Even if Petitioner did focus on the fact that State funds would go directly to St. Isidore, that argument would be meritless. The funds are not a donation, but compensation for services rendered. Whether payment goes to the student/parent, or the school directly, is of no practical difference under this scheme; if a student does not enroll, the school does not receive funds related to that additional student.

¶6 For the same reasons, St. Isidore's operation of a charter school would not violate the Establishment Clause. There is no Establishment Clause issue if the action in question is not "state action." Petitioner's argument -- and the Majority's analysis -- depend on labeling all charter schools as "public schools," which is equivalent to "state actors." Again, this places form over substance.

¶7 A private entity, such as a religious organization, may be deemed a state actor if it performs a function traditionally considered the exclusive realm of the state. Rendell-Baker v. Kohn, 457 U.S. 830, 842 (1982); Jackson v. Metropolitan Edison Co., 419 U.S. 345, 352 (1974). But the Majority concedes that education is not a "traditionally exclusive public function." Majority at ¶ 30. It may be the State's prerogative to create a new, hybrid class of educational institutions called "charter schools," but that is not the same as claiming that education itself has traditionally been the exclusive prerogative of the State.
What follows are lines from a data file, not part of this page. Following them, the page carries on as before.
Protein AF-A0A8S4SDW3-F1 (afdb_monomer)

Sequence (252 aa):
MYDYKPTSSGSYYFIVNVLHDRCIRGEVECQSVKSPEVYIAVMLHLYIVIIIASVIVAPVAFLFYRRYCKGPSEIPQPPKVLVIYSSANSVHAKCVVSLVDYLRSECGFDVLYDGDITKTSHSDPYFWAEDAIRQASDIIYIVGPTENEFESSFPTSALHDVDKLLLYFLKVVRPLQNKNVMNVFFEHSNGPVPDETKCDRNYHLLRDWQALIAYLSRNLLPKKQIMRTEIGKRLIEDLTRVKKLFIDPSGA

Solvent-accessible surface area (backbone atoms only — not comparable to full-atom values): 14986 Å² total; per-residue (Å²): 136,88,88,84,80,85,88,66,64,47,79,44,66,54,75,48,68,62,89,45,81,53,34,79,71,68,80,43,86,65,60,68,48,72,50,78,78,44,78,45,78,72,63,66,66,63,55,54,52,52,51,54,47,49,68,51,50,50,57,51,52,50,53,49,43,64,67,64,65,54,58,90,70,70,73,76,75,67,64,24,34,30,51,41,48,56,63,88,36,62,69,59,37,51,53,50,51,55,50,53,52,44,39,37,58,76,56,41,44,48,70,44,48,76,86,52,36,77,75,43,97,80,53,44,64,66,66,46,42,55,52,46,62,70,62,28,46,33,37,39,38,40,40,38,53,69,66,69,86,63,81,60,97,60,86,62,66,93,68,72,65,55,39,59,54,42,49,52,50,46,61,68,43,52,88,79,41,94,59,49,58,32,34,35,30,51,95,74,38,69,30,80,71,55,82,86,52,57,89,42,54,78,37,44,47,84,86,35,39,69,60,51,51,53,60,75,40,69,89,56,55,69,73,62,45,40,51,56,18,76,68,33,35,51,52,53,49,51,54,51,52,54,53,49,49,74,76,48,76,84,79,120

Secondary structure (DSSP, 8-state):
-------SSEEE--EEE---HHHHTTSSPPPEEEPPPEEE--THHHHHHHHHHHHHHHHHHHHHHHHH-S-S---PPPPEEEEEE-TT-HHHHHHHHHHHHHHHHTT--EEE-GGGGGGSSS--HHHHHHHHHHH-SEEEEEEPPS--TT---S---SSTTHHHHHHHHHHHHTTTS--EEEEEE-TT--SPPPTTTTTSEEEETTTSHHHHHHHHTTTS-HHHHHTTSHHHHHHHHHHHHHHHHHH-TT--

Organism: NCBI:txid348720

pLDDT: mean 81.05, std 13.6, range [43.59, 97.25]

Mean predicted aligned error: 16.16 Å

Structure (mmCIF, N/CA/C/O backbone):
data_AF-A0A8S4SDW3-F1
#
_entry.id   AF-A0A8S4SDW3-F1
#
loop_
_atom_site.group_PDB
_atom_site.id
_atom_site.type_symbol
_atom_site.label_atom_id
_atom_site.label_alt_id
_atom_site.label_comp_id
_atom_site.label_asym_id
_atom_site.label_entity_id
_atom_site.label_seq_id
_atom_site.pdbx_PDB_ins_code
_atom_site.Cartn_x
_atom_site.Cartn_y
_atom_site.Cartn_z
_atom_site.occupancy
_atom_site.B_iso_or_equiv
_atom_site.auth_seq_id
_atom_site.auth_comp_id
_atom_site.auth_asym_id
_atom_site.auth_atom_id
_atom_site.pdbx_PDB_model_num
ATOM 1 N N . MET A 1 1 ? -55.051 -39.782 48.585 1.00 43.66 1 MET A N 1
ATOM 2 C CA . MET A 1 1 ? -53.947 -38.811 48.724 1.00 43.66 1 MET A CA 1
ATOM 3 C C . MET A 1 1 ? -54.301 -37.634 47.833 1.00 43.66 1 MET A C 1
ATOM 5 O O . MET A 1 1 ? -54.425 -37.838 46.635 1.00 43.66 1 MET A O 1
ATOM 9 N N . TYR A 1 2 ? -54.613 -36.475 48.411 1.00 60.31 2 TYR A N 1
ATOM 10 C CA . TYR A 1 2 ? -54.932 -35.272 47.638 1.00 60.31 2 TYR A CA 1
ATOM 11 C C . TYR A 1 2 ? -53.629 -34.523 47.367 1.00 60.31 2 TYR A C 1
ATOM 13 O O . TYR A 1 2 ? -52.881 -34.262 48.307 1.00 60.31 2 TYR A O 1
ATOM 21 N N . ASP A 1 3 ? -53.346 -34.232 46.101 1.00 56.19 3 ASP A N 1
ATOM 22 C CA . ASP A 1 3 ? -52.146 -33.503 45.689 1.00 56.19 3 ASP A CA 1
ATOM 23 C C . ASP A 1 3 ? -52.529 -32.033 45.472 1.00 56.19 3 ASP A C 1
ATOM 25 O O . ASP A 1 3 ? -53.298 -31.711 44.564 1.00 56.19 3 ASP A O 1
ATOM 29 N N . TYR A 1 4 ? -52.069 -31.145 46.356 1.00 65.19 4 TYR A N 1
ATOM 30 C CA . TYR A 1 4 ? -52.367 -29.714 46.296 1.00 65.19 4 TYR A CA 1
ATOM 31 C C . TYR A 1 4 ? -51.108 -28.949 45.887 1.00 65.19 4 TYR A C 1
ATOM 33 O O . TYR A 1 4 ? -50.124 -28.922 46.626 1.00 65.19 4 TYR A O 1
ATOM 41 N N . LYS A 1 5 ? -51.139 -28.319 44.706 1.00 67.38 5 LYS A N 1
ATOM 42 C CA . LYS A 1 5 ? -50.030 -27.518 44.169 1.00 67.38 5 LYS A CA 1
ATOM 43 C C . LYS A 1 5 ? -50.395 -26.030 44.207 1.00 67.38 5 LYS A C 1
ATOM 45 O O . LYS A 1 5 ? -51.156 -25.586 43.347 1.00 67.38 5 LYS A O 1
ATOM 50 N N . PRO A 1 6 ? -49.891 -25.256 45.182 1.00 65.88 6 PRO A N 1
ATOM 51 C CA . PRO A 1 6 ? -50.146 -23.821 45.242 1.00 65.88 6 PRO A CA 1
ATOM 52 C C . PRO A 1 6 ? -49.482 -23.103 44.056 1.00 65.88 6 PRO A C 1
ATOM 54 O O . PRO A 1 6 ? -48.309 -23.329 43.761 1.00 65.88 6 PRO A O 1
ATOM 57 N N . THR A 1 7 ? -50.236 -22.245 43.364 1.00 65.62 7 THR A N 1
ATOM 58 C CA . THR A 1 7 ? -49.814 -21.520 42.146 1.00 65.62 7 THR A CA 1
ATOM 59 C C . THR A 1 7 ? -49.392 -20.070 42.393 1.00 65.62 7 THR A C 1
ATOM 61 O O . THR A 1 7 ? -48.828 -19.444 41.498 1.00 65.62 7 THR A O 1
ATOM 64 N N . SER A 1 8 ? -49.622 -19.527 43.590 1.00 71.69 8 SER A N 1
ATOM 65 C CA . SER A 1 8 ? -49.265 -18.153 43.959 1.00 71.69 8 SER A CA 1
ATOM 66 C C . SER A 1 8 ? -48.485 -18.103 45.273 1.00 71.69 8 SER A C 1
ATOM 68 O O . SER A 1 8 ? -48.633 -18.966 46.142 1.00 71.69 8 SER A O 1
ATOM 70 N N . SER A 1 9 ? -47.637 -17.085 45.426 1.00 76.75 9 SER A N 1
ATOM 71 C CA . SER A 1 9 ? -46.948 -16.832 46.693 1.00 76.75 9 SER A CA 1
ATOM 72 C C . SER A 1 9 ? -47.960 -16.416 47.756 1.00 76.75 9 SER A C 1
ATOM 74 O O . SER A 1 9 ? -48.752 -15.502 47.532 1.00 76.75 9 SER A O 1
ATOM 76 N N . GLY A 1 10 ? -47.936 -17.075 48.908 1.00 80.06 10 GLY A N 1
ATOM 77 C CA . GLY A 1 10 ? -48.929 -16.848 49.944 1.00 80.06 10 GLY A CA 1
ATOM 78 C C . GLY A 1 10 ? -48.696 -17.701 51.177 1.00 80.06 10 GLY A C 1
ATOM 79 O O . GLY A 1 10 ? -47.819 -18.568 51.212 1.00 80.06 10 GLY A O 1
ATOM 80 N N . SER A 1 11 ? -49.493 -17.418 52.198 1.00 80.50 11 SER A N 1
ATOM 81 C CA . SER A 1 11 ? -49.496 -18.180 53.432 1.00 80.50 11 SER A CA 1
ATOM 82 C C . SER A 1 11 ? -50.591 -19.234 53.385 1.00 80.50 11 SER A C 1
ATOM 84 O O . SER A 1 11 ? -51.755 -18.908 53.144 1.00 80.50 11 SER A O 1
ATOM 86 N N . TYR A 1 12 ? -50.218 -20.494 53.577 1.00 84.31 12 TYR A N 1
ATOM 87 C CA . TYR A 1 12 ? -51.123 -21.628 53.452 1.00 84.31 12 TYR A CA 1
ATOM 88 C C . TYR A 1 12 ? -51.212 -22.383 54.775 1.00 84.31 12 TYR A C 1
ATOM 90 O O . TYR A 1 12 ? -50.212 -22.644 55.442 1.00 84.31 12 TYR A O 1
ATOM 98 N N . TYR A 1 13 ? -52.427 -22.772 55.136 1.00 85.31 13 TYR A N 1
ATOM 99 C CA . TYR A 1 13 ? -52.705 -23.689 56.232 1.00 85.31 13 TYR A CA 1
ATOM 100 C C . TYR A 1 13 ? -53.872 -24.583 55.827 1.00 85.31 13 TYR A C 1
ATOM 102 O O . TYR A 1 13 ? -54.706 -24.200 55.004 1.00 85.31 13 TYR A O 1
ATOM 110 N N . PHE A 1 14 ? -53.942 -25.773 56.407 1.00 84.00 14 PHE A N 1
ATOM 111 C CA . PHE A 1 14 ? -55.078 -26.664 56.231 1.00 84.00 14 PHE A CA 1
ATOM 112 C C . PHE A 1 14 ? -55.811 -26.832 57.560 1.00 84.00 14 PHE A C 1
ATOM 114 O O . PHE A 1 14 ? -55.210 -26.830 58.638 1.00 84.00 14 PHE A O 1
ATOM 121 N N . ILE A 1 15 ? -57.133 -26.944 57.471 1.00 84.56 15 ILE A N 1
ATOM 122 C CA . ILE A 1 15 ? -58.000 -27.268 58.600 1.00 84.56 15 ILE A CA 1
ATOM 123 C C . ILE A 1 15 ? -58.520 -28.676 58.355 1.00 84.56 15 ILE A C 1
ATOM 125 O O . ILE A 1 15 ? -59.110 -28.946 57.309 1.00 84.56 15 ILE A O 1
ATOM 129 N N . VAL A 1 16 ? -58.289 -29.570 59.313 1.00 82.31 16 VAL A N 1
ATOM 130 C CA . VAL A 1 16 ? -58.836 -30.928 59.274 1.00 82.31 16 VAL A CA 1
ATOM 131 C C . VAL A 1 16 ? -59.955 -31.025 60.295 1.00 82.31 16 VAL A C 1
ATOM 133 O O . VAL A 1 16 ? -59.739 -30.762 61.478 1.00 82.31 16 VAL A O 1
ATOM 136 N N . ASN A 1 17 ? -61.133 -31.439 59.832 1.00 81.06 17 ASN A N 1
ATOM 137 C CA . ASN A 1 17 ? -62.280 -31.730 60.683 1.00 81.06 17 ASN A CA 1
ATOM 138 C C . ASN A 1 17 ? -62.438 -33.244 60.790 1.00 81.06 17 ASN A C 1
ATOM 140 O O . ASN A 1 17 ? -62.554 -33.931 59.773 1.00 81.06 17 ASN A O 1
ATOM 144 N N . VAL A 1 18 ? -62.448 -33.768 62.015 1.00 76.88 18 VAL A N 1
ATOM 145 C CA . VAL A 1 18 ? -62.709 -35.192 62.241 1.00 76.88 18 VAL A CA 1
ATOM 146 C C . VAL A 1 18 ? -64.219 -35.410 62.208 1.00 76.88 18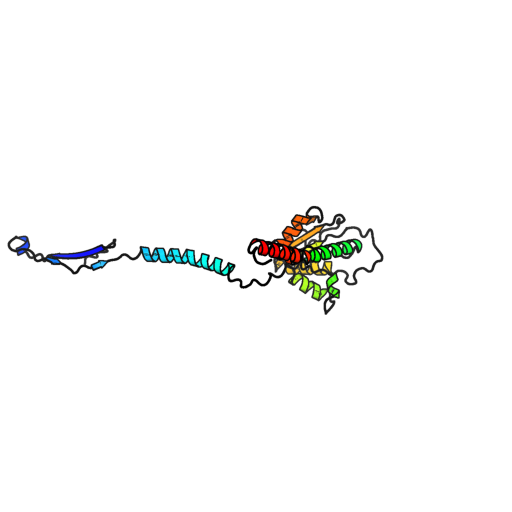 VAL A C 1
ATOM 148 O O . VAL A 1 18 ? -64.942 -35.001 63.114 1.00 76.88 18 VAL A O 1
ATOM 151 N N . LEU A 1 19 ? -64.705 -36.037 61.138 1.00 77.00 19 LEU A N 1
ATOM 152 C CA . LEU A 1 19 ? -66.123 -36.341 60.970 1.00 77.00 19 LEU A CA 1
ATOM 153 C C . LEU A 1 19 ? -66.468 -37.618 61.743 1.00 77.00 19 LEU A C 1
ATOM 155 O O . LEU A 1 19 ? -66.159 -38.722 61.306 1.00 77.00 19 LEU A O 1
ATOM 159 N N . HIS A 1 20 ? -67.100 -37.452 62.903 1.00 76.88 20 HIS A N 1
ATOM 160 C CA . HIS A 1 20 ? -67.684 -38.541 63.685 1.00 76.88 20 HIS A CA 1
ATOM 161 C C . HIS A 1 20 ? -69.217 -38.465 63.610 1.00 76.88 20 HIS A C 1
ATOM 163 O O . HIS A 1 20 ? -69.781 -37.372 63.683 1.00 76.88 20 HIS A O 1
ATOM 169 N N . ASP A 1 21 ? -69.915 -39.602 63.547 1.00 76.94 21 ASP A N 1
ATOM 170 C CA . ASP A 1 21 ? -71.378 -39.672 63.336 1.00 76.94 21 ASP A CA 1
ATOM 171 C C . ASP A 1 21 ? -72.222 -38.934 64.390 1.00 76.94 21 ASP A C 1
ATOM 173 O O . ASP A 1 21 ? -73.399 -38.644 64.176 1.00 76.94 21 ASP A O 1
ATOM 177 N N . ARG A 1 22 ? -71.642 -38.656 65.561 1.00 72.75 22 ARG A N 1
ATOM 178 C CA . ARG A 1 22 ? -72.272 -37.847 66.621 1.00 72.75 22 ARG A CA 1
ATOM 179 C C . ARG A 1 22 ? -72.186 -36.342 66.351 1.00 72.75 22 ARG A C 1
ATOM 181 O O . ARG A 1 22 ? -73.106 -35.615 66.703 1.00 72.75 22 ARG A O 1
ATOM 188 N N . CYS A 1 23 ? -71.129 -35.886 65.680 1.00 74.56 23 CYS A N 1
ATOM 189 C CA . CYS A 1 23 ? -71.016 -34.492 65.258 1.00 74.56 23 CYS A CA 1
ATOM 190 C C . CYS A 1 23 ? -71.955 -34.184 64.082 1.00 74.56 23 CYS A C 1
ATOM 192 O O . CYS A 1 23 ? -72.616 -33.152 64.074 1.00 74.56 23 CYS A O 1
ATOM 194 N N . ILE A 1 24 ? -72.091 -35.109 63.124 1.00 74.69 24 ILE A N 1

Instead, the Majority tries to reframe the relevant 'function' as something like, 'a state-wide system of publicly-funded education,' which of course by definition is a state function.

¶8 Nor can charter schools be considered state actors simply because the State regulates them. It hardly needs to be said that regulation alone does not transform a private entity into a public one. Jackson, id. at 350. Even an "extensive and detailed" regulatory scheme does not automatically transform an entity into a state actor. Id. The Charter Schools Act can place relevant requirements on prospective charter-school operators without thereby turning them into arms of the state. Ironically, one of the aims of the Act is to place fewer regulations on charter schools compared to traditional schools. It is undisputed that, aside from its religious affiliation, St. Isidore meets the requirements for operating a charter school.

Charter schools are exempt from statutes and rules relating to schools, boards of education, and school districts. 70 O.S. § 3-136 (A)(5). They are not required to hire teachers with state teaching certificates. https://sde.ok.gov/faqs/oklahoma-charter-schools-program.

¶9 Petitioner claims the Legislature made the analysis "easy" by labeling charter schools as public schools. 70 O.S. § 3-132 (D). To the contrary, the analysis is easy because the realities belie such labeling. Regardless of how the State chooses to label charter schools, the Charter Schools Act is clearly an invitation for private entities to contract to provide educational choices. "[T]he definition of a particular program can always be manipulated to subsume the challenged condition," and allowing the State to "recast" a condition on funding in this manner would result in "the First Amendment... reduced to a simple semantic exercise." Carson v. Makin, 142 S.Ct. 1987, 1999 (2022) (citations omitted). A similar instance of semantic legerdemain was attempted in Espinoza v. Montana Dept. of Revenue, 591 U.S. 464, 487 (2020), discussed below.

¶10 Contracting to provide educational alternatives is not the same as a wholesale outsourcing of a government function. The virtual charter school St. Isidore seeks to undertake would simply be a choice for students and parents. It would not be the only virtual charter school. It would not be the only charter school. But most important, it would not supplant any state-mandated sectarian public school.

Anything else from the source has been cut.